# Lefty fork Bikes - Bilder Thread



## Lefty88 (12. August 2016)

Hallo zusammen,

da ich u.a. ein Verfechter der Cannondale Lefty Gabel bin und ich diese natürlich am CD fahre, es aber mindestens genauso geil finde, wenn eine Lefty in einem anderen Rahmen steckt (und durchaus interessant), habe ich gedacht wir eröffnen hiermit einen Bilder Threat wo Bikes mit Lefty Gabel(n) gepostet werden. 
Da es sich mit einer Lefty an für sich ja was Geometrie des Bikes angeht etc. durchaus anders verhält, als mit "dem Rest des Gabelmarktes", es Herstellerfreigaben gibt oder auch nicht für Rahmen etc. denke ich kann dieses Thema einen eigenen Threat vertragen 

Ganz klar können hier auch Cannondale Bikes mit Lefty´s gepostet werden, das Original darf natürlich immer 

Und nun, Bilder frei


----------



## Lefty88 (12. August 2016)

Ich selbst fange mal an und muss sagen... *porn*....

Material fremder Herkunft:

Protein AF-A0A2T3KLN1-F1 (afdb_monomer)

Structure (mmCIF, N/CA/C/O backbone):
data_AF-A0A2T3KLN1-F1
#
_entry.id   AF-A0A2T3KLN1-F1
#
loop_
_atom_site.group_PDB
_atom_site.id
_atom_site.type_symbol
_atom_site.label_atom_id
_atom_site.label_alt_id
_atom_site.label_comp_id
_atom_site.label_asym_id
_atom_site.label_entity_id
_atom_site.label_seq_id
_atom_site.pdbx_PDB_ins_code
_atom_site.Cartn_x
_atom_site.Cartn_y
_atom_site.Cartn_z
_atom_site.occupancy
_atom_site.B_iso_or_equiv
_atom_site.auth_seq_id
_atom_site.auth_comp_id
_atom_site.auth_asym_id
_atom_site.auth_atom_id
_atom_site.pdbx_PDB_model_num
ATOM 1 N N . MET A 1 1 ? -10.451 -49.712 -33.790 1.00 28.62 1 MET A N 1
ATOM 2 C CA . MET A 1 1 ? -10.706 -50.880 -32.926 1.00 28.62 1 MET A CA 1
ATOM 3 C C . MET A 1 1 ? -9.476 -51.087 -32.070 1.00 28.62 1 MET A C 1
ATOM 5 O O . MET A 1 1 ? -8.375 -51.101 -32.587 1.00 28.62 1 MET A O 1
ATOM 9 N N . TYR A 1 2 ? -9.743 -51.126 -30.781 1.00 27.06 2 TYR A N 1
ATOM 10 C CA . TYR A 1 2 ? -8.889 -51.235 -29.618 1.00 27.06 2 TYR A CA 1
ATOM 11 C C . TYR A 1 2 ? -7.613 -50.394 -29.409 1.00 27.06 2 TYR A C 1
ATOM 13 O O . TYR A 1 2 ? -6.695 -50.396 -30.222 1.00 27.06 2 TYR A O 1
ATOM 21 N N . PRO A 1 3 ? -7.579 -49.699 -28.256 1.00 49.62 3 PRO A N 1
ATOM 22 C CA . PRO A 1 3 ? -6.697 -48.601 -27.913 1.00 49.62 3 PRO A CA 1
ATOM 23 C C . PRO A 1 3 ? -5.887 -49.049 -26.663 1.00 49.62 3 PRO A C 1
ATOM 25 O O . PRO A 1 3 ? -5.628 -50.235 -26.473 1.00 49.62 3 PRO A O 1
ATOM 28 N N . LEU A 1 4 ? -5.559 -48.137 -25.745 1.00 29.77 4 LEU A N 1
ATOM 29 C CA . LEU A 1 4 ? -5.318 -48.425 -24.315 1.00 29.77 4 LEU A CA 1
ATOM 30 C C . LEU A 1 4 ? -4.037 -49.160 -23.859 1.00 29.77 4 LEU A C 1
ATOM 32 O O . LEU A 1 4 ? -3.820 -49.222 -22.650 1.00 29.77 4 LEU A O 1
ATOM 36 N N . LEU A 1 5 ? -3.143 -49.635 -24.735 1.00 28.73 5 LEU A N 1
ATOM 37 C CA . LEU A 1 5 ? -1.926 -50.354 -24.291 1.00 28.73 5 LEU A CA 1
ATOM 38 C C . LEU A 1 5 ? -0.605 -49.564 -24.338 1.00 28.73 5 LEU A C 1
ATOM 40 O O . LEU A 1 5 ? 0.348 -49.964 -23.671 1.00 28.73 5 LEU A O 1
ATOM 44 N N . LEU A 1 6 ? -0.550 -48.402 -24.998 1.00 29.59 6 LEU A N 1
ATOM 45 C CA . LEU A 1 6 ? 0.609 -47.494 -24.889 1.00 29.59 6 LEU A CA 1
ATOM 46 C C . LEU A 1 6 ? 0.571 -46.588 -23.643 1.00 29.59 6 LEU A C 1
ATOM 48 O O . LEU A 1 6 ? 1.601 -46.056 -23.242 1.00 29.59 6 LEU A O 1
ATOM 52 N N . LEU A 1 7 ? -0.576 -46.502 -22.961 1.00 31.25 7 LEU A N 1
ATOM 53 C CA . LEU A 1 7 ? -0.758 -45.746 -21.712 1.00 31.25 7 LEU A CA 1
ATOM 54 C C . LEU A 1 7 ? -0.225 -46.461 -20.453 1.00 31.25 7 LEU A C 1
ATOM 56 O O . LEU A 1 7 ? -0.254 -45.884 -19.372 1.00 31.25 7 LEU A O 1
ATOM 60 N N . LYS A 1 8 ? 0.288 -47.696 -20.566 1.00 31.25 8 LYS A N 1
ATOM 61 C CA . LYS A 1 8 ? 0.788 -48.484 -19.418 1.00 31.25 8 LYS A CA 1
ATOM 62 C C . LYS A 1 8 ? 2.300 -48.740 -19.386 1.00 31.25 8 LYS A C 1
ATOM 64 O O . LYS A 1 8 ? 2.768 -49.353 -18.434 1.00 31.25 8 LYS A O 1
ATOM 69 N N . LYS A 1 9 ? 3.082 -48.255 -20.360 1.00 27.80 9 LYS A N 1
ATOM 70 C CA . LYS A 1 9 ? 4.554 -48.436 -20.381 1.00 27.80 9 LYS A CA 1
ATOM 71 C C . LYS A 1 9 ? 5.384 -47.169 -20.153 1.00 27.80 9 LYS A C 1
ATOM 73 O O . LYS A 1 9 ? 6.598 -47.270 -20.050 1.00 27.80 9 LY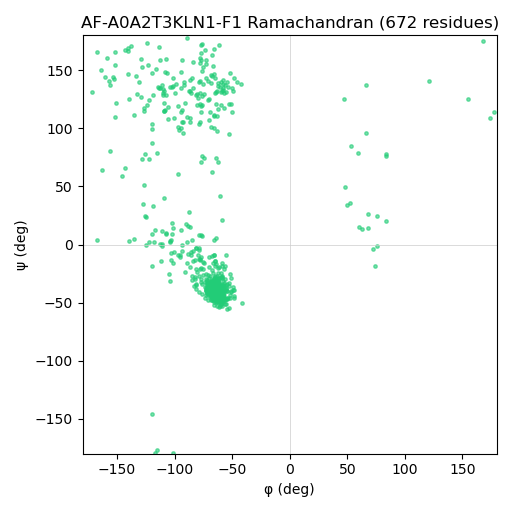S A O 1
ATOM 78 N N . VAL A 1 10 ? 4.743 -46.013 -19.974 1.00 30.52 10 VAL A N 1
ATOM 79 C CA . VAL A 1 10 ? 5.413 -44.764 -19.549 1.00 30.52 10 VAL A CA 1
ATOM 80 C C . VAL A 1 10 ? 5.578 -44.694 -18.014 1.00 30.52 10 VAL A C 1
ATOM 82 O O . VAL A 1 10 ? 6.269 -43.829 -17.496 1.00 30.52 10 VAL A O 1
ATOM 85 N N . PHE A 1 11 ? 5.027 -45.657 -17.263 1.00 32.53 11 PHE A N 1
ATOM 86 C CA . PHE A 1 11 ? 5.051 -45.680 -15.791 1.00 32.53 11 PHE A CA 1
ATOM 87 C C . PHE A 1 11 ? 6.258 -46.393 -15.143 1.00 32.53 11 PHE A C 1
ATOM 89 O O . PHE A 1 11 ? 6.204 -46.725 -13.963 1.00 32.53 11 PHE A O 1
ATOM 96 N N . TYR A 1 12 ? 7.359 -46.636 -15.864 1.00 27.77 12 TYR A N 1
ATOM 97 C CA . TYR A 1 12 ? 8.528 -47.314 -15.280 1.00 27.77 12 TYR A CA 1
ATOM 98 C C . TYR A 1 12 ? 9.863 -46.768 -15.805 1.00 27.77 12 TYR A C 1
ATOM 100 O O . TYR A 1 12 ? 10.596 -47.449 -16.512 1.00 27.77 12 TYR A O 1
ATOM 108 N N . ASN A 1 13 ? 10.154 -45.507 -15.480 1.00 25.66 13 ASN A N 1
ATOM 109 C CA . ASN A 1 13 ? 11.511 -45.054 -15.146 1.00 25.66 13 ASN A CA 1
ATOM 110 C C . ASN A 1 13 ? 11.443 -43.702 -14.418 1.00 25.66 13 ASN A C 1
ATOM 112 O O . ASN A 1 13 ? 11.925 -42.669 -14.870 1.00 25.66 13 ASN A O 1
ATOM 116 N N . LEU A 1 14 ? 10.821 -43.753 -13.239 1.00 31.86 14 LEU A N 1
ATOM 117 C CA . LEU A 1 14 ? 11.179 -42.906 -12.111 1.00 31.86 14 LEU A CA 1
ATOM 118 C C . LEU A 1 14 ? 12.588 -43.317 -11.670 1.00 31.86 14 LEU A C 1
ATOM 120 O O . LEU A 1 14 ? 12.732 -44.360 -11.039 1.00 31.86 14 LEU A O 1
ATOM 124 N N . ASN A 1 15 ? 13.609 -42.559 -12.072 1.00 29.22 15 ASN A N 1
ATOM 125 C CA . ASN A 1 15 ? 14.789 -42.237 -11.259 1.00 29.22 15 ASN A CA 1
ATOM 126 C C . ASN A 1 15 ? 15.777 -41.400 -12.087 1.00 29.22 15 ASN A C 1
ATOM 128 O O . ASN A 1 15 ? 16.398 -41.909 -13.016 1.00 29.22 15 ASN A O 1
ATOM 132 N N . LYS A 1 16 ? 15.953 -40.142 -11.654 1.00 29.95 16 LYS A N 1
ATOM 133 C CA . LYS A 1 16 ? 16.841 -39.079 -12.167 1.00 29.95 16 LYS A CA 1
ATOM 134 C C . LYS A 1 16 ? 16.320 -38.244 -13.341 1.00 29.95 16 LYS A C 1
ATOM 136 O O . LYS A 1 16 ? 16.819 -38.379 -14.447 1.00 29.95 16 LYS A O 1
ATOM 141 N N . MET A 1 17 ? 15.435 -37.291 -13.042 1.00 26.56 17 MET A N 1
ATOM 142 C CA . MET A 1 17 ? 15.666 -35.863 -13.325 1.00 26.56 17 MET A CA 1
ATOM 143 C C . MET A 1 17 ? 14.876 -35.043 -12.294 1.00 26.56 17 MET A C 1
ATOM 145 O O . MET A 1 17 ? 13.650 -35.055 -12.278 1.00 26.56 17 MET A O 1
ATOM 149 N N . GLU A 1 18 ? 15.594 -34.401 -11.375 1.00 31.67 18 GLU A N 1
ATOM 150 C CA . GLU A 1 18 ? 15.052 -33.353 -10.512 1.00 31.67 18 GLU A CA 1
ATOM 151 C C . GLU A 1 18 ? 14.868 -32.069 -11.330 1.00 31.67 18 GLU A C 1
ATOM 153 O O . GLU A 1 18 ? 15.827 -31.620 -11.959 1.00 31.67 18 GLU A O 1
ATOM 158 N N . LYS A 1 19 ? 13.669 -31.475 -11.256 1.00 30.91 19 LYS A N 1
ATOM 159 C CA . LYS A 1 19 ? 13.362 -30.062 -10.922 1.00 30.91 19 LYS A CA 1
ATOM 160 C C . LYS A 1 19 ? 12.017 -29.652 -11.547 1.00 30.91 19 LYS A C 1
ATOM 162 O O . LYS A 1 19 ? 11.796 -29.823 -12.736 1.00 30.91 19 LYS A O 1
ATOM 167 N N . ALA A 1 20 ? 11.116 -29.163 -10.696 1.00 32.38 20 ALA A N 1
ATOM 168 C CA . ALA A 1 20 ? 9.749 -28.733 -11.010 1.00 32.38 20 ALA A CA 1
ATOM 169 C C . ALA A 1 20 ? 9.656 -27.240 -11.415 1.00 32.38 20 ALA A C 1
ATOM 171 O O . ALA A 1 20 ? 10.662 -26.545 -11.272 1.00 32.38 20 ALA A O 1
ATOM 172 N N . LYS A 1 21 ? 8.424 -26.781 -11.759 1.00 44.12 21 LYS A N 1
ATOM 173 C CA . LYS A 1 21 ? 7.693 -25.565 -11.261 1.00 44.12 21 LYS A CA 1
ATOM 174 C C . LYS A 1 21 ? 7.290 -24.501 -12.301 1.00 44.12 21 LYS A C 1
ATOM 176 O O . LYS A 1 21 ? 8.193 -24.193 -13.038 1.00 44.12 21 LYS A O 1
ATOM 181 N N . TYR A 1 22 ? 6.081 -23.879 -12.204 1.00 47.66 22 TYR A N 1
ATOM 182 C CA . TYR A 1 22 ? 5.667 -22.422 -12.263 1.00 47.66 22 TYR A CA 1
ATOM 183 C C . TYR A 1 22 ? 4.189 -22.258 -11.783 1.00 47.66 22 TYR A C 1
ATOM 185 O O . TYR A 1 22 ? 3.610 -23.320 -11.653 1.00 47.66 22 TYR A O 1
ATOM 193 N N . ASN A 1 23 ? 3.617 -21.063 -11.456 1.00 68.50 23 ASN A N 1
ATOM 194 C CA . ASN A 1 23 ? 2.185 -20.760 -11.078 1.00 68.50 23 ASN A CA 1
ATOM 195 C C . ASN A 1 23 ? 1.817 -19.264 -11.340 1.00 68.50 23 ASN A C 1
ATOM 197 O O . ASN A 1 23 ? 2.639 -18.428 -10.976 1.00 68.50 23 ASN A O 1
ATOM 201 N N . LEU A 1 24 ? 0.611 -18.905 -11.841 1.00 79.62 24 LEU A N 1
ATOM 202 C CA . LEU A 1 24 ? 0.108 -17.503 -11.998 1.00 79.62 24 LEU A CA 1
ATOM 203 C C . LEU A 1 24 ? -1.017 -17.126 -11.006 1.00 79.62 24 LEU A C 1
ATOM 205 O O . LEU A 1 24 ? -1.850 -17.972 -10.664 1.00 79.62 24 LEU A O 1
ATOM 209 N N . PHE A 1 25 ? -1.092 -15.847 -10.611 1.00 88.69 25 PHE A N 1
ATOM 210 C CA . PHE A 1 25 ? -2.220 -15.280 -9.854 1.00 88.69 25 PHE A CA 1
ATOM 211 C C . PHE A 1 25 ? -3.381 -14.923 -10.781 1.00 88.69 25 PHE A C 1
ATOM 213 O O . PHE A 1 25 ? -3.200 -14.203 -11.763 1.00 88.69 25 PHE A O 1
ATOM 220 N N . VAL A 1 26 ? -4.575 -15.401 -10.444 1.00 87.00 26 VAL A N 1
ATOM 221 C CA . VAL A 1 26 ? -5.792 -15.256 -11.250 1.00 87.00 26 VAL A CA 1
ATOM 222 C C . VAL A 1 26 ? -7.012 -14.926 -10.396 1.00 87.00 26 VAL A C 1
ATOM 224 O O . VAL A 1 26 ? -6.962 -15.038 -9.175 1.00 87.00 26 VAL A O 1
ATOM 227 N N . SER A 1 27 ? -8.130 -14.583 -11.026 1.00 89.38 27 SER A N 1
ATOM 228 C CA . SER A 1 27 ? -9.385 -14.163 -10.404 1.00 89.38 27 SER A CA 1
ATOM 229 C C . SER A 1 27 ? -10.545 -15.136 -10.660 1.00 89.38 27 SER A C 1
ATOM 231 O O . SER A 1 27 ? -10.419 -16.158 -11.333 1.00 89.38 27 SER A O 1
ATOM 233 N N . ALA A 1 28 ? -11.738 -14.780 -10.175 1.00 88.06 28 ALA A N 1
ATOM 234 C CA . ALA A 1 28 ? -12.986 -15.497 -10.460 1.00 88.06 28 ALA A CA 1
ATOM 235 C C . ALA A 1 28 ? -13.354 -15.584 -11.956 1.00 88.06 28 ALA A C 1
ATOM 237 O O . ALA A 1 28 ? -14.197 -16.405 -12.315 1.00 88.06 28 ALA A O 1
ATOM 238 N N . ASN A 1 29 ? -12.734 -14.769 -12.817 1.00 85.06 29 ASN A N 1
ATOM 239 C CA . ASN A 1 29 ? -12.965 -14.770 -14.264 1.00 85.06 29 ASN A CA 1
ATOM 240 C C . ASN A 1 29 ? -12.257 -15.925 -14.995 1.00 85.06 29 ASN A C 1
ATOM 242 O O . ASN A 1 29 ? -12.592 -16.224 -16.145 1.00 85.06 29 ASN A O 1
ATOM 246 N N . ALA A 1 30 ? -11.324 -16.617 -14.339 1.00 83.19 30 ALA A N 1
ATOM 247 C CA . ALA A 1 30 ? -10.716 -17.831 -14.860 1.00 83.19 30 ALA A CA 1
ATOM 248 C C . ALA A 1 30 ? -11.786 -18.890 -15.207 1.00 83.19 30 ALA A C 1
ATOM 250 O O . ALA A 1 30 ? -12.639 -19.234 -14.388 1.00 83.19 30 ALA A O 1
ATOM 251 N N . LYS A 1 31 ? -11.705 -19.486 -16.409 1.00 77.25 31 LYS A N 1
ATOM 252 C CA . LYS A 1 31 ? -12.710 -20.429 -16.958 1.00 77.25 31 LYS A CA 1
ATOM 253 C C . LYS A 1 31 ? -13.081 -21.605 -16.034 1.00 77.25 31 LYS A C 1
ATOM 255 O O . LYS A 1 31 ? -14.170 -22.158 -16.164 1.00 77.25 31 LYS A O 1
ATOM 260 N N . TYR A 1 32 ? -12.185 -21.994 -15.130 1.00 81.62 32 TYR A N 1
ATOM 261 C CA . TYR A 1 32 ? -12.377 -23.087 -14.170 1.00 81.62 32 TYR A CA 1
ATOM 262 C C . TYR A 1 32 ? -12.085 -22.646 -12.727 1.00 81.62 32 TYR A C 1
ATOM 264 O O . TYR A 1 32 ? -11.541 -23.420 -11.941 1.00 81.62 32 TYR A O 1
ATOM 272 N N . ALA A 1 33 ? -12.400 -21.392 -12.388 1.00 83.88 33 ALA A N 1
ATOM 273 C CA . ALA A 1 33 ? -12.226 -20.873 -11.037 1.00 83.88 33 ALA A CA 1
ATOM 274 C C . ALA A 1 33 ? -13.015 -21.707 -10.000 1.00 83.88 33 ALA A C 1
ATOM 276 O O . ALA A 1 33 ? -14.173 -22.058 -10.249 1.00 83.88 33 ALA A O 1
ATOM 277 N N . PRO A 1 34 ? -12.438 -22.012 -8.821 1.00 87.38 34 PRO A N 1
ATOM 278 C CA . PRO A 1 34 ? -13.126 -22.738 -7.754 1.00 87.38 34 PRO A CA 1
ATOM 279 C C . PRO A 1 34 ? -14.122 -21.823 -7.015 1.00 87.38 34 PRO A C 1
ATOM 281 O O . PRO A 1 34 ? -13.855 -21.351 -5.909 1.00 87.38 34 PRO A O 1
ATOM 284 N N . LEU A 1 35 ? -15.277 -21.561 -7.640 1.00 88.12 35 LEU A N 1
ATOM 285 C CA . LEU A 1 35 ? -16.278 -20.592 -7.167 1.00 88.12 35 LEU A CA 1
ATOM 286 C C . LEU A 1 35 ? -16.911 -20.958 -5.815 1.00 88.12 35 LEU A C 1
ATOM 288 O O . LEU A 1 35 ? -17.163 -20.065 -5.014 1.00 88.12 35 LEU A O 1
ATOM 292 N N . GLU A 1 36 ? -17.099 -22.244 -5.512 1.00 90.00 36 GLU A N 1
ATOM 293 C CA . GLU A 1 36 ? -17.593 -22.677 -4.191 1.00 90.00 36 GLU A CA 1
ATOM 294 C C . GLU A 1 36 ? -16.629 -22.264 -3.066 1.00 90.00 36 GLU A C 1
ATOM 296 O O . GLU A 1 36 ? -17.043 -21.803 -2.002 1.00 90.00 36 GLU A O 1
ATOM 301 N N . GLN A 1 37 ? -15.319 -22.362 -3.319 1.00 91.25 37 GLN A N 1
ATOM 302 C CA . GLN A 1 37 ? -14.304 -21.931 -2.357 1.00 91.25 37 GLN A CA 1
ATOM 303 C C . GLN A 1 37 ? -14.222 -20.408 -2.253 1.00 91.25 37 GLN A C 1
ATOM 305 O O . GLN A 1 37 ? -13.926 -19.893 -1.178 1.00 91.25 37 GLN A O 1
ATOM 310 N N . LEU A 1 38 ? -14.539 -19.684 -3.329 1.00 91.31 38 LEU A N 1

Rocky Mountain Element RSL mit Lefty  und Enve M50....


----------



## MTB-News.de




----------



## Lefty88 (12. August 2016)

Hier für die Titan Fraktion...edel + Lefty...


----------



## nopain-nogain (12. August 2016)

Meine "TimeLine" 














Der Wechsel auf 29' war dank Lefty auch ohne Gabelwechsel moeglich 











Aktuell:


----------



## Lefty88 (12. August 2016)

Sehr geil! Ich fahre selbst u.a. eine Fox 32 mit Kashima etc. (Modelljahr 2016), ebenfalls eine sehr gute Gabel und das Ansprechverhalten ist toll, aber die Lefty hält hier locker mit und...die Optik macht es nebenbei aus... 

Du fährst die Lefty aus welchen Gründen?

Grüße


----------



## hooliemoolie (12. August 2016)

Dann will ich auch mal


----------



## nopain-nogain (12. August 2016)

Weil alles andre maximal zum zentrieren taugt. Bin alles gefahren und besser als Lefty geht einfach nicht.


----------



## CreepingDeath (12. August 2016)

nopain-nogain schrieb:


> Weil alles andre maximal zum zentrieren taugt. Bin alles gefahren und besser als Lefty geht einfach nicht.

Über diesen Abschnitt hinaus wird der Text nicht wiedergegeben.